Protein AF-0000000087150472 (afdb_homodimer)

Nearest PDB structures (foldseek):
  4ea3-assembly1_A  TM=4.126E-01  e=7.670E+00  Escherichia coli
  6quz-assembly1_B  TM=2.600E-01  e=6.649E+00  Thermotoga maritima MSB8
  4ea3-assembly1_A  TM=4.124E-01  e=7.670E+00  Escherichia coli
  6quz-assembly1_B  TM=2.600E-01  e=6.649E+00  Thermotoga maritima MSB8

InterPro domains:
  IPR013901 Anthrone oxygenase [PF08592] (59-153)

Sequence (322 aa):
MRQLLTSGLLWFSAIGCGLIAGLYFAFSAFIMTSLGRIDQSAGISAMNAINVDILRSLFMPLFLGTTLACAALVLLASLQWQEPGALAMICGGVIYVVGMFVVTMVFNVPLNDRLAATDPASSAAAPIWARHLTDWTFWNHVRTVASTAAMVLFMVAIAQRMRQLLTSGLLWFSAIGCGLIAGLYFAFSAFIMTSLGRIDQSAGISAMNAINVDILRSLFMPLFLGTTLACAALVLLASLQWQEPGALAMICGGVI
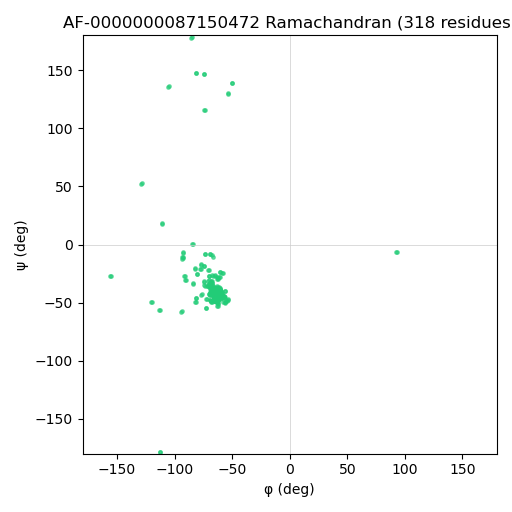YVVGMFVVTMVFNVPLNDRLAATDPASSAAAPIWARHLTDWTFWNHVRTVASTAAMVLFMVAIAQR

Radius of gyration: 20.34 Å; Cα contacts (8 Å, |Δi|>4): 509; chains: 2; bounding box: 43×60×44 Å

Solvent-accessible surface area (backbone atoms only — not comparable to full-atom values): 14847 Å² total; per-residue (Å²): 109,66,67,58,49,52,50,52,39,39,53,51,27,23,52,38,24,17,31,52,15,6,30,34,38,39,43,58,47,16,43,52,61,21,34,68,69,45,58,63,43,40,23,46,50,45,51,48,33,30,65,56,37,38,69,76,24,68,51,39,60,49,53,54,49,29,48,51,34,23,51,50,37,28,55,56,21,66,76,39,54,83,44,70,32,15,63,34,31,30,53,18,16,50,36,26,45,50,38,28,51,48,41,36,65,70,52,42,48,53,53,49,52,56,54,64,73,42,55,54,85,41,82,75,26,55,66,55,47,54,46,44,63,48,55,44,40,52,55,34,44,44,25,19,52,21,17,42,51,18,18,52,26,27,50,51,19,51,52,56,99,109,66,66,59,51,51,51,50,38,40,53,51,27,24,52,38,24,18,32,51,14,6,30,35,38,39,42,59,47,16,43,51,61,21,33,68,68,46,58,63,43,38,24,48,51,44,51,47,34,30,65,57,36,37,67,75,25,68,50,41,61,48,53,54,48,28,47,50,36,22,51,49,38,28,54,55,21,66,77,40,55,84,44,71,32,16,64,33,31,30,52,17,15,50,37,26,43,50,37,28,52,48,42,36,64,71,50,42,48,55,53,50,52,57,55,65,72,44,54,53,85,40,80,76,27,55,66,55,49,54,46,44,63,48,56,44,41,54,55,34,45,44,25,18,52,22,17,42,51,17,18,51,25,27,49,51,20,51,51,56,100

Foldseek 3Di:
DLVVLLLVLLVLLLVLLVVQLVVLCVCLVPLLVVLVVDQQLSSLVVLLVCVVVCCVDPNVCSVVVSLVSLVVLLVSLVVVVVDQLSVLSNLLSVLQNVQAVVLCVPFQVVLSVVSNPDDSPDPVNVVSSVCCSPRNSVSSVSNNVSSNSSSVSSVNRSVRD/DLVVLLLVLLVLLLVLLVVQLVVLCVCLVPLLVVLVVDQQLSSLVVLLVCVVVCCVDPNVCSVVVSLVSLVVLLVSLVVVVVDQLSVLSNLLSVLQNVQAVVLCVPFQVVLSVVSNPDDSPDPVNVVSSVCCSPRNSVSSVSNNVSSNSSSVSSVNRSVRD

Secondary structure (DSSP, 8-state):
-HHHHHHHHHHHHHHHHHHHHHHHHHIIIIIHHHHHHS-HHHHHHHHHHHHHHGGGSTHHHHHHHHHHHHHHHHHHHHHTTTSTTHHHHHHHHHHHIIIIIIHIIIIIHHHHHHHHTS-TTSTTHHHHHHHIIIIIHHHHHHHHHHHHHHHHHHHHHHHH-/-HHHHHHHHHHHHHHHHHHHHHHHHHIIIIIHHHHHHS-HHHHHHHHHHHHHHGGGSTHHHHHHHHHHHHHHHHHHHHHTTTSTTHHHHHHHHHHHIIIIIIHIIIIIHHHHHHHHTS-TTSTTHHHHHHHIIIIIHHHHHHHHHHHHHHHHHHHHHHHH-

pLDDT: mean 96.95, std 3.51, range [75.75, 98.94]

Organism: NCBI:txid2511166

Structure (mmCIF, N/CA/C/O backbone):
data_AF-0000000087150472-model_v1
#
loop_
_entity.id
_entity.type
_entity.pdbx_description
1 polymer 'DUF1772 domain-containing protein'
#
loop_
_atom_site.group_PDB
_atom_site.id
_atom_site.type_symbol
_atom_site.label_atom_id
_atom_site.label_alt_id
_atom_site.label_comp_id
_atom_site.label_asym_id
_atom_site.label_entity_id
_atom_site.label_seq_id
_atom_site.pdbx_PDB_ins_code
_atom_site.Cartn_x
_atom_site.Cartn_y
_atom_site.Cartn_z
_atom_site.occupancy
_atom_site.B_iso_or_equiv
_atom_site.auth_seq_id
_atom_site.auth_comp_id
_atom_site.auth_asym_id
_atom_site.auth_atom_id
_atom_site.pdbx_PDB_model_num
ATOM 1 N N . MET A 1 1 ? 14.82 -29.656 0.927 1 76.44 1 MET A N 1
ATOM 2 C CA . MET A 1 1 ? 15.039 -28.547 1.848 1 76.44 1 MET A CA 1
ATOM 3 C C . MET A 1 1 ? 15.203 -27.234 1.088 1 76.44 1 MET A C 1
ATOM 5 O O . MET A 1 1 ? 14.531 -26.25 1.396 1 76.44 1 MET A O 1
ATOM 9 N N . ARG A 1 2 ? 15.867 -27.266 0.11 1 79.62 2 ARG A N 1
ATOM 10 C CA . ARG A 1 2 ? 16.109 -26.078 -0.69 1 79.62 2 ARG A CA 1
ATOM 11 C C . ARG A 1 2 ? 14.844 -25.641 -1.414 1 79.62 2 ARG A C 1
ATOM 13 O O . ARG A 1 2 ? 14.57 -24.438 -1.526 1 79.62 2 ARG A O 1
ATOM 20 N N . GLN A 1 3 ? 14.039 -26.578 -1.808 1 82.81 3 GLN A N 1
ATOM 21 C CA . GLN A 1 3 ? 12.805 -26.266 -2.52 1 82.81 3 GLN A CA 1
ATOM 22 C C . GLN A 1 3 ? 11.789 -25.594 -1.597 1 82.81 3 GLN A C 1
ATOM 24 O O . GLN A 1 3 ? 11.086 -24.672 -2.008 1 82.81 3 GLN A O 1
ATOM 29 N N . LEU A 1 4 ? 11.805 -26.062 -0.369 1 87.94 4 LEU A N 1
ATOM 30 C CA . LEU A 1 4 ? 10.898 -25.469 0.61 1 87.94 4 LEU A CA 1
ATOM 31 C C . LEU A 1 4 ? 11.32 -24.047 0.954 1 87.94 4 LEU A C 1
ATOM 33 O O . LEU A 1 4 ? 10.477 -23.156 1.11 1 87.94 4 LEU A O 1
ATOM 37 N N . LEU A 1 5 ? 12.609 -23.859 1.033 1 91.75 5 LEU A N 1
ATOM 38 C CA . LEU A 1 5 ? 13.148 -22.547 1.329 1 91.75 5 LEU A CA 1
ATOM 39 C C . LEU A 1 5 ? 12.844 -21.562 0.197 1 91.75 5 LEU A C 1
ATOM 41 O O . LEU A 1 5 ? 12.375 -20.453 0.439 1 91.75 5 LEU A O 1
ATOM 45 N N . THR A 1 6 ? 13.039 -21.984 -0.989 1 94.31 6 THR A N 1
ATOM 46 C CA . THR A 1 6 ? 12.797 -21.125 -2.146 1 94.31 6 THR A CA 1
ATOM 47 C C . THR A 1 6 ? 11.312 -20.781 -2.26 1 94.31 6 THR A C 1
ATOM 49 O O . THR A 1 6 ? 10.961 -19.625 -2.533 1 94.31 6 THR A O 1
ATOM 52 N N . SER A 1 7 ? 10.539 -21.797 -2.002 1 95.62 7 SER A N 1
ATOM 53 C CA . SER A 1 7 ? 9.102 -21.562 -2.061 1 95.62 7 SER A CA 1
ATOM 54 C C . SER A 1 7 ? 8.664 -20.562 -0.995 1 95.62 7 SER A C 1
ATOM 56 O O . SER A 1 7 ? 7.879 -19.656 -1.276 1 95.62 7 SER A O 1
ATOM 58 N N . GLY A 1 8 ? 9.148 -20.719 0.208 1 97.62 8 GLY A N 1
ATOM 59 C CA . GLY A 1 8 ? 8.828 -19.781 1.281 1 97.62 8 GLY A CA 1
ATOM 60 C C . GLY A 1 8 ? 9.281 -18.359 0.994 1 97.62 8 GLY A C 1
ATOM 61 O O . GLY A 1 8 ? 8.531 -17.422 1.229 1 97.62 8 GLY A O 1
ATOM 62 N N . LEU A 1 9 ? 10.461 -18.234 0.504 1 98 9 LEU A N 1
ATOM 63 C CA . LEU A 1 9 ? 11 -16.922 0.163 1 98 9 LEU A CA 1
ATOM 64 C C . LEU A 1 9 ? 10.195 -16.281 -0.96 1 98 9 LEU A C 1
ATOM 66 O O . LEU A 1 9 ? 9.984 -15.062 -0.959 1 98 9 LEU A O 1
ATOM 70 N N . LEU A 1 10 ? 9.805 -17.109 -1.851 1 97.75 10 LEU A N 1
ATOM 71 C CA . LEU A 1 10 ? 9.047 -16.625 -2.996 1 97.75 10 LEU A CA 1
ATOM 72 C C . LEU A 1 10 ? 7.703 -16.047 -2.555 1 97.75 10 LEU A C 1
ATOM 74 O O . LEU A 1 10 ? 7.34 -14.938 -2.941 1 97.75 10 LEU A O 1
ATOM 78 N N . TRP A 1 11 ? 7.016 -16.781 -1.754 1 98.62 11 TRP A N 1
ATOM 79 C CA . TRP A 1 11 ? 5.723 -16.328 -1.252 1 98.62 11 TRP A CA 1
ATOM 80 C C . TRP A 1 11 ? 5.887 -15.078 -0.385 1 98.62 11 TRP A C 1
ATOM 82 O O . TRP A 1 11 ? 5.156 -14.102 -0.547 1 98.62 11 TRP A O 1
ATOM 92 N N . PHE A 1 12 ? 6.828 -15.094 0.468 1 98.81 12 PHE A N 1
ATOM 93 C CA . PHE A 1 12 ? 7.098 -13.953 1.333 1 98.81 12 PHE A CA 1
ATOM 94 C C . PHE A 1 12 ? 7.43 -12.719 0.507 1 98.81 12 PHE A C 1
ATOM 96 O O . PHE A 1 12 ? 6.945 -11.625 0.797 1 98.81 12 PHE A O 1
ATOM 103 N N . SER A 1 13 ? 8.234 -12.875 -0.506 1 98.88 13 SER A N 1
ATOM 104 C CA . SER A 1 13 ? 8.656 -11.75 -1.339 1 98.88 13 SER A CA 1
ATOM 105 C C . SER A 1 13 ? 7.492 -11.211 -2.16 1 98.88 13 SER A C 1
ATOM 107 O O . SER A 1 13 ? 7.359 -9.992 -2.328 1 98.88 13 SER A O 1
ATOM 109 N N . ALA A 1 14 ? 6.648 -12.109 -2.703 1 98.88 14 ALA A N 1
ATOM 110 C CA . ALA A 1 14 ? 5.496 -11.656 -3.475 1 98.88 14 ALA A CA 1
ATOM 111 C C . ALA A 1 14 ? 4.555 -10.82 -2.615 1 98.88 14 ALA A C 1
ATOM 113 O O . ALA A 1 14 ? 4.152 -9.719 -3.014 1 98.88 14 ALA A O 1
ATOM 114 N N . ILE A 1 15 ? 4.305 -11.281 -1.428 1 98.94 15 ILE A N 1
ATOM 115 C CA . ILE A 1 15 ? 3.4 -10.586 -0.516 1 98.94 15 ILE A CA 1
ATOM 116 C C . ILE A 1 15 ? 4.043 -9.281 -0.052 1 98.94 15 ILE A C 1
ATOM 118 O O . ILE A 1 15 ? 3.4 -8.227 -0.071 1 98.94 15 ILE A O 1
ATOM 122 N N . GLY A 1 16 ? 5.289 -9.391 0.354 1 98.94 16 GLY A N 1
ATOM 123 C CA . GLY A 1 16 ? 6 -8.203 0.81 1 98.94 16 GLY A CA 1
ATOM 124 C C . GLY A 1 16 ? 6.098 -7.121 -0.248 1 98.94 16 GLY A C 1
ATOM 125 O O . GLY A 1 16 ? 5.859 -5.945 0.036 1 98.94 16 GLY A O 1
ATOM 126 N N . CYS A 1 17 ? 6.438 -7.508 -1.494 1 98.94 17 CYS A N 1
ATOM 127 C CA . CYS A 1 17 ? 6.516 -6.539 -2.582 1 98.94 17 CYS A CA 1
ATOM 128 C C . CYS A 1 17 ? 5.156 -5.898 -2.838 1 98.94 17 CYS A C 1
ATOM 130 O O . CYS A 1 17 ? 5.078 -4.707 -3.15 1 98.94 17 CYS A O 1
ATOM 132 N N . GLY A 1 18 ? 4.121 -6.656 -2.727 1 98.94 18 GLY A N 1
ATOM 133 C CA . GLY A 1 18 ? 2.787 -6.105 -2.9 1 98.94 18 GLY A CA 1
ATOM 134 C C . GLY A 1 18 ? 2.43 -5.066 -1.857 1 98.94 18 GLY A C 1
ATOM 135 O O . GLY A 1 18 ? 1.93 -3.99 -2.191 1 98.94 18 GLY A O 1
ATOM 136 N N . LEU A 1 19 ? 2.664 -5.375 -0.573 1 98.94 19 LEU A N 1
ATOM 137 C CA . LEU A 1 19 ? 2.373 -4.438 0.507 1 98.94 19 LEU A CA 1
ATOM 138 C C . LEU A 1 19 ? 3.195 -3.164 0.359 1 98.94 19 LEU A C 1
ATOM 140 O O . LEU A 1 19 ? 2.672 -2.061 0.523 1 98.94 19 LEU A O 1
ATOM 144 N N . ILE A 1 20 ? 4.43 -3.334 -0.021 1 98.88 20 ILE A N 1
ATOM 145 C CA . ILE A 1 20 ? 5.328 -2.195 -0.172 1 98.88 20 ILE A CA 1
ATOM 146 C C . ILE A 1 20 ? 4.902 -1.357 -1.375 1 98.88 20 ILE A C 1
ATOM 148 O O . ILE A 1 20 ? 4.902 -0.125 -1.312 1 98.88 20 ILE A O 1
ATOM 152 N N . ALA A 1 21 ? 4.543 -2.01 -2.477 1 98.94 21 ALA A N 1
ATOM 153 C CA . ALA A 1 21 ? 4.051 -1.306 -3.658 1 98.94 21 ALA A CA 1
ATOM 154 C C . ALA A 1 21 ? 2.822 -0.462 -3.32 1 98.94 21 ALA A C 1
ATOM 156 O O . ALA A 1 21 ? 2.727 0.696 -3.732 1 98.94 21 ALA A O 1
ATOM 157 N N . GLY A 1 22 ? 1.906 -1.035 -2.562 1 98.94 22 GLY A N 1
ATOM 158 C CA . GLY A 1 22 ? 0.704 -0.317 -2.174 1 98.94 22 GLY A CA 1
ATOM 159 C C . GLY A 1 22 ? 0.988 0.893 -1.302 1 98.94 22 GLY A C 1
ATOM 160 O O . GLY A 1 22 ? 0.34 1.932 -1.443 1 98.94 22 GLY A O 1
ATOM 161 N N . LEU A 1 23 ? 1.871 0.634 -0.407 1 98.75 23 LEU A N 1
ATOM 162 C CA . LEU A 1 23 ? 2.299 1.725 0.462 1 98.75 23 LEU A CA 1
ATOM 163 C C . LEU A 1 23 ? 2.826 2.898 -0.356 1 98.75 23 LEU A C 1
ATOM 165 O O . LEU A 1 23 ? 2.396 4.039 -0.163 1 98.75 23 LEU A O 1
ATOM 169 N N . TYR A 1 24 ? 3.697 2.682 -1.27 1 98.88 24 TYR A N 1
ATOM 170 C CA . TYR A 1 24 ? 4.25 3.748 -2.096 1 98.88 24 TYR A CA 1
ATOM 171 C C . TYR A 1 24 ? 3.189 4.316 -3.031 1 98.88 24 TYR A C 1
ATOM 173 O O . TYR A 1 24 ? 3.193 5.516 -3.33 1 98.88 24 TYR A O 1
ATOM 181 N N . PHE A 1 25 ? 2.355 3.475 -3.506 1 98.94 25 PHE A N 1
ATOM 182 C CA . PHE A 1 25 ? 1.248 3.912 -4.348 1 98.94 25 PHE A CA 1
ATOM 183 C C . PHE A 1 25 ? 0.401 4.953 -3.627 1 98.94 25 PHE A C 1
ATOM 185 O O . PHE A 1 25 ? -0.038 5.934 -4.234 1 98.94 25 PHE A O 1
ATOM 192 N N . ALA A 1 26 ? 0.172 4.777 -2.35 1 98.81 26 ALA A N 1
ATOM 193 C CA . ALA A 1 26 ? -0.615 5.734 -1.577 1 98.81 26 ALA A CA 1
ATOM 194 C C . ALA A 1 26 ? 0.015 7.121 -1.621 1 98.81 26 ALA A C 1
ATOM 196 O O . ALA A 1 26 ? -0.674 8.117 -1.863 1 98.81 26 ALA A O 1
ATOM 197 N N . PHE A 1 27 ? 1.32 7.164 -1.419 1 98.81 27 PHE A N 1
ATOM 198 C CA . PHE A 1 27 ? 2.014 8.445 -1.451 1 98.81 27 PHE A CA 1
ATOM 199 C C . PHE A 1 27 ? 1.943 9.07 -2.842 1 98.81 27 PHE A C 1
ATOM 201 O O . PHE A 1 27 ? 1.673 10.266 -2.98 1 98.81 27 PHE A O 1
ATOM 208 N N . SER A 1 28 ? 2.092 8.242 -3.863 1 98.81 28 SER A N 1
ATOM 209 C CA . SER A 1 28 ? 2.131 8.727 -5.238 1 98.81 28 SER A CA 1
ATOM 210 C C . SER A 1 28 ? 0.748 9.156 -5.715 1 98.81 28 SER A C 1
ATOM 212 O O . SER A 1 28 ? 0.617 10.125 -6.469 1 98.81 28 SER A O 1
ATOM 214 N N . ALA A 1 29 ? -0.216 8.43 -5.246 1 98.62 29 ALA A N 1
ATOM 215 C CA . ALA A 1 29 ? -1.54 8.609 -5.836 1 98.62 29 ALA A CA 1
ATOM 216 C C . ALA A 1 29 ? -2.27 9.789 -5.195 1 98.62 29 ALA A C 1
ATOM 218 O O . ALA A 1 29 ? -3.018 10.5 -5.867 1 98.62 29 ALA A O 1
ATOM 219 N N . PHE A 1 30 ? -2.033 10.031 -3.861 1 98.69 30 PHE A N 1
ATOM 220 C CA . PHE A 1 30 ? -2.898 11.07 -3.318 1 98.69 30 PHE A CA 1
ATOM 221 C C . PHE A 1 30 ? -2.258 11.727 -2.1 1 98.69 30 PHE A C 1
+ + +
● **ASSIGNED TASK**:
Would you please copy, word for word, everything above from the line containing "ATOM 74 O O" down to the line containing "ATOM 80 C C", those two lines included?

● **EXERCISE RESULT**:
ATOM 74 O O . LEU A 1 10 ? 7.34 -14.938 -2.941 1 97.75 10 LEU A O 1
ATOM 78 N N . TRP A 1 11 ? 7.016 -16.781 -1.754 1 98.62 11 TRP A N 1
ATOM 79 C CA . TRP A 1 11 ? 5.723 -16.328 -1.252 1 98.62 11 TRP A CA 1
ATOM 80 C C . TRP A 1 11 ? 5.887 -15.078 -0.385 1 98.62 11 TRP A C 1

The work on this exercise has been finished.